The counseling sessions with Tim were going better than she dreamed possible. Though he’d been tempted, he hadn’t had a drink since before Christmas. And they were going out one night a week, sometimes just to talk about how far they’d come and how much they had to look forward to.
Her bedside table was stacked with books about what to expect during pregnancy, and in the evenings she and Tim pored over them, studying the line drawings of unborn babies and trying to imagine what their baby might look like—whether the infant’s eyes had developed and whether he or she already had hair.
“You’d think we’d have this thing memorized by now.” Tim slipped his arm around her as they sat together in their den one evening. Their physical relationship had taken time to rebuild, but every week her affection came more easily.
“I can’t get enough of it. It seems like my due date will never get here.”

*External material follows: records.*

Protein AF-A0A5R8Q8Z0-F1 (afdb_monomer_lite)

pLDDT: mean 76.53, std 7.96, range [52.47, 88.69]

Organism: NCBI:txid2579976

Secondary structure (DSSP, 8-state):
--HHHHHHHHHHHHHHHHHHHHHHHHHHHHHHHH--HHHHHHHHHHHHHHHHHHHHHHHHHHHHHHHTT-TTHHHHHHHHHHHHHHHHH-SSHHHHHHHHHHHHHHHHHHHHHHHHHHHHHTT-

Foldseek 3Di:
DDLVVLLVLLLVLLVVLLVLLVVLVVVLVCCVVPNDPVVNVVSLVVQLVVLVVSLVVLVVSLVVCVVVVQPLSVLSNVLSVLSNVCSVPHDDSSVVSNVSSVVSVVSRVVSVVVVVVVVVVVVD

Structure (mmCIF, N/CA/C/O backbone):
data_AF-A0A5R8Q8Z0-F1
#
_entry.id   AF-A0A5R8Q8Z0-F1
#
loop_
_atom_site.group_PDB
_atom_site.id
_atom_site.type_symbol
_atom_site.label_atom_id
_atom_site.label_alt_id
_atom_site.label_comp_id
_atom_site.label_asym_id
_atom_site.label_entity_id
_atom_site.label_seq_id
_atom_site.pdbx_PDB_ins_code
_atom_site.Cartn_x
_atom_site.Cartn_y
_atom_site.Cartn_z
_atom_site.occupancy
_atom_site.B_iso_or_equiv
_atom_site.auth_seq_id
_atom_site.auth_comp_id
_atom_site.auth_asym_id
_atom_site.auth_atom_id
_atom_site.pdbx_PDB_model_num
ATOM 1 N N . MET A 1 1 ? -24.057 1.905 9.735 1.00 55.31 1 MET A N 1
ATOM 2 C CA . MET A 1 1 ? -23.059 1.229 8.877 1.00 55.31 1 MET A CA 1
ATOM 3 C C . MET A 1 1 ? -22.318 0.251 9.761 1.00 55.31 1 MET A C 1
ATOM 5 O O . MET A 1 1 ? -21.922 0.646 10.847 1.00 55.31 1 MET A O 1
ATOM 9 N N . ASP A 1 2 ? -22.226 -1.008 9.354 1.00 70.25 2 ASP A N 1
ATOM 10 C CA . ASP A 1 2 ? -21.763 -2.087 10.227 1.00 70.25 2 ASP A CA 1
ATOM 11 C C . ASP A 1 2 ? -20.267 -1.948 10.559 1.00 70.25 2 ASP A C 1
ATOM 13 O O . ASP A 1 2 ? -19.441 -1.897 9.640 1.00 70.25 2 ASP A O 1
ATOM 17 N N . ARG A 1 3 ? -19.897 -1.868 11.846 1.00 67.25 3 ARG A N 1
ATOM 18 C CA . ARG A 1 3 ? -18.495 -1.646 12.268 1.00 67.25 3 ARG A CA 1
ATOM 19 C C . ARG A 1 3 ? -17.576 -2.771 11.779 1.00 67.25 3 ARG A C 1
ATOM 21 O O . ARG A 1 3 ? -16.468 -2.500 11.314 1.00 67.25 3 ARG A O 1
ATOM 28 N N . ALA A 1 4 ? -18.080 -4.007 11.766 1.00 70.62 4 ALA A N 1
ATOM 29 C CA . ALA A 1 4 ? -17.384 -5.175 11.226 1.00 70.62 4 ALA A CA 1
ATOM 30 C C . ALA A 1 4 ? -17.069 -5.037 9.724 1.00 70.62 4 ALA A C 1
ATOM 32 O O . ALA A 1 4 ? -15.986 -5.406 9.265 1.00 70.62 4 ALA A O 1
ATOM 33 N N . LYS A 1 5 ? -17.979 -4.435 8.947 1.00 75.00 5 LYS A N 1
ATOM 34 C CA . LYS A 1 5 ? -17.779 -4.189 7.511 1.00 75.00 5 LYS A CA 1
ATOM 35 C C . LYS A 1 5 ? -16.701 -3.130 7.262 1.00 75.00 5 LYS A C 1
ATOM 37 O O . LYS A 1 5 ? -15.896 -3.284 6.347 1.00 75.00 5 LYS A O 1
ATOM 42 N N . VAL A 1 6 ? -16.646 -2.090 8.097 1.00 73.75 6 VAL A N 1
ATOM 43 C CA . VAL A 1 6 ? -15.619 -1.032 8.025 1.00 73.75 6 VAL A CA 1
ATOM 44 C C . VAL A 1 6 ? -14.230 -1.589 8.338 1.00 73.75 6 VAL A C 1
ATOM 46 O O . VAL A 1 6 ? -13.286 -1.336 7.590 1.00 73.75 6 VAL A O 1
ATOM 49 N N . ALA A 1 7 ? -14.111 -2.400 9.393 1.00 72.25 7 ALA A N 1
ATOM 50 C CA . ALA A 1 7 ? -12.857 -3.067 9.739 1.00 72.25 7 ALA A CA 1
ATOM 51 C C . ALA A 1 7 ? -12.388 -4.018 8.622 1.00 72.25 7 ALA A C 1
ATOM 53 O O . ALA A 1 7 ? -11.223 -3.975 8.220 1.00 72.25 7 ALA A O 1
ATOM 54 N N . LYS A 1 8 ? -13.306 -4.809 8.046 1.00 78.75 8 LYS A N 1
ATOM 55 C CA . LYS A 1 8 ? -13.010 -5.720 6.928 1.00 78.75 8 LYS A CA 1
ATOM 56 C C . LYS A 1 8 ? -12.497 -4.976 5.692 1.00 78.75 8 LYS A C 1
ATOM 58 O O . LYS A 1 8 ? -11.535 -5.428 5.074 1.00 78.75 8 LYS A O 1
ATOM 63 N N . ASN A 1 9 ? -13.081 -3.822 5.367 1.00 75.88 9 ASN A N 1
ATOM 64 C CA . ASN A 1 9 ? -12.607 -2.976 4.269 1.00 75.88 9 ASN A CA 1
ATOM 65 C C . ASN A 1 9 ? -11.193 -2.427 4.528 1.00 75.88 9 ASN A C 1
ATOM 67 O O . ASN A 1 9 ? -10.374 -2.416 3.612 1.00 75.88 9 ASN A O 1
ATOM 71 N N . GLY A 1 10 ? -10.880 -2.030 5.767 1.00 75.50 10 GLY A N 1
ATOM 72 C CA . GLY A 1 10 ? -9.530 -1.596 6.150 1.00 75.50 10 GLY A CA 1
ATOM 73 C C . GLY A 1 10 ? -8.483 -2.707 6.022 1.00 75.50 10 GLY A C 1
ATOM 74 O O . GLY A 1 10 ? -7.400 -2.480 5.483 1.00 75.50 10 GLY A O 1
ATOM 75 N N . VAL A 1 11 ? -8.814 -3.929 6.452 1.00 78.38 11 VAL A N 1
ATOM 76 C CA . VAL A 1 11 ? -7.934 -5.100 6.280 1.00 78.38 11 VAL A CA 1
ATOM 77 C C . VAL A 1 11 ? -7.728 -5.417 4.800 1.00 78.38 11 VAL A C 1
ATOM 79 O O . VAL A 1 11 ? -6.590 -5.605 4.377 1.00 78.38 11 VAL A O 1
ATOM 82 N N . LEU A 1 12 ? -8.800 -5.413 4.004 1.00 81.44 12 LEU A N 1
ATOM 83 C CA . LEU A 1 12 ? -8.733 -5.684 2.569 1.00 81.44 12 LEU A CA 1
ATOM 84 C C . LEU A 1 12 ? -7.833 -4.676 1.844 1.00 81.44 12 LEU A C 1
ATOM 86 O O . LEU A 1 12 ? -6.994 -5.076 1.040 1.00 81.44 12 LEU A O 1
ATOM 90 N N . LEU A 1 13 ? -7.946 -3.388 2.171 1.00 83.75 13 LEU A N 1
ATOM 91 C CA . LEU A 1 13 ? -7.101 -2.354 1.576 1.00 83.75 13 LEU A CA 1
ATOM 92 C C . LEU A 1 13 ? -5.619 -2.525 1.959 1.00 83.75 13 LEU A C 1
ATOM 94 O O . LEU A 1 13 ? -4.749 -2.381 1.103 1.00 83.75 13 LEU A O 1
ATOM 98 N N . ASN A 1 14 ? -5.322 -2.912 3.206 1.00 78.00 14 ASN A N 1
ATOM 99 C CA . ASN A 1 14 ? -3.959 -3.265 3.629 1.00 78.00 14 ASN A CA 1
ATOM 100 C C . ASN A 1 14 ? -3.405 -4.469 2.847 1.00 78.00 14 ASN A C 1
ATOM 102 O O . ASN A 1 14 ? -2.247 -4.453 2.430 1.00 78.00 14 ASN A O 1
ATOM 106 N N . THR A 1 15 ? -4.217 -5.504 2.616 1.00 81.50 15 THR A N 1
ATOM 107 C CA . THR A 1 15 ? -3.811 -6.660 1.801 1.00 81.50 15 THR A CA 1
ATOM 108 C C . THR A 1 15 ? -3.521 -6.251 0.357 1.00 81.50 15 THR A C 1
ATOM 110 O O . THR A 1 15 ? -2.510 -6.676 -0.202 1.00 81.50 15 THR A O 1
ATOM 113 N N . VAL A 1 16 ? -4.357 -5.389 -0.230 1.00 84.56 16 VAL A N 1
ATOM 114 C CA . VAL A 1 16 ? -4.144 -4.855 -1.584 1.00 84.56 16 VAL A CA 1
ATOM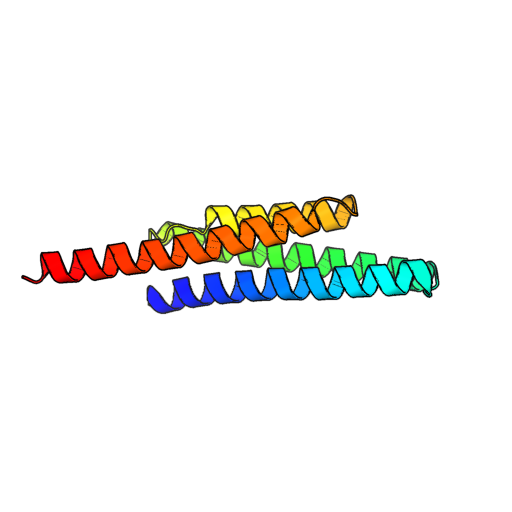 115 C C . VAL A 1 16 ? -2.853 -4.039 -1.655 1.00 84.56 16 VAL A C 1
ATOM 117 O O . VAL A 1 16 ? -2.068 -4.253 -2.574 1.00 84.56 16 VAL A O 1
ATOM 120 N N . LEU A 1 17 ? -2.581 -3.166 -0.679 1.00 82.31 17 LEU A N 1
ATOM 121 C CA . LEU A 1 17 ? -1.334 -2.390 -0.617 1.00 82.31 17 LEU A CA 1
ATOM 122 C C . LEU A 1 17 ? -0.094 -3.297 -0.603 1.00 82.31 17 LEU A C 1
ATOM 124 O O . LEU A 1 17 ? 0.854 -3.052 -1.347 1.00 82.31 17 LEU A O 1
ATOM 128 N N . ILE A 1 18 ? -0.114 -4.376 0.187 1.00 80.50 18 ILE A N 1
ATOM 129 C CA . ILE A 1 18 ? 0.989 -5.350 0.237 1.00 80.50 18 ILE A CA 1
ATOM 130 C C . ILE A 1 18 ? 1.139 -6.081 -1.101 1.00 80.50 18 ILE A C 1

“It’s probably like that every time. Whether you have one child or five.”
Kari believed it.
The baby continued to turn and move within her, and despite her sisters’ predictions, she was certain the child was a girl. She and Tim talked about names and decided on Jessie Renée, after her great-grandmother, a faithful woman Kari had heard about but never known. For a boy they decided on Timothy Joseph—T. J. for short. But in Kari’s mind the boy’s name was little more than a technicality.
She and Tim decided to wait until the baby was born to find out if she was right, and at the ultrasound she had to remind her doctor not to give away the secret.
Tim had stood beside her while the doctor slid the tool over her abdomen at one of her visits, his eyes trained on a small monitor. “Well, Kari, it’s a healthy baby—”
“Don’t tell me!” She raised a hand, and Tim and the doctor smiled.
“Just kidding. You couldn’t get the truth out of me now if you paid me.”
“We
are
paying you,” Kari teased. “But don’t tell me, okay?”
Each passing week, each stage of development, made Kari more keenly aware of all she and Tim were sharing because of their hard work and God’s gift of healing in their marriage. The feelings of joy and gratitude would sometimes catch her unaware, swelling her heart with joy and stinging her eyes with tears. And though at times she still thought about Ryan, she no longer ached at the thought of what they had missed.
He’d moved on, too, which was a good thing—taken a job coaching for the New York Giants. He had called her parents and told them good-bye before he left, asking them to pass on the news to her. She was glad for him, sure this position was another example of God’s goodness in their lives. It was the kind of job he had always wanted.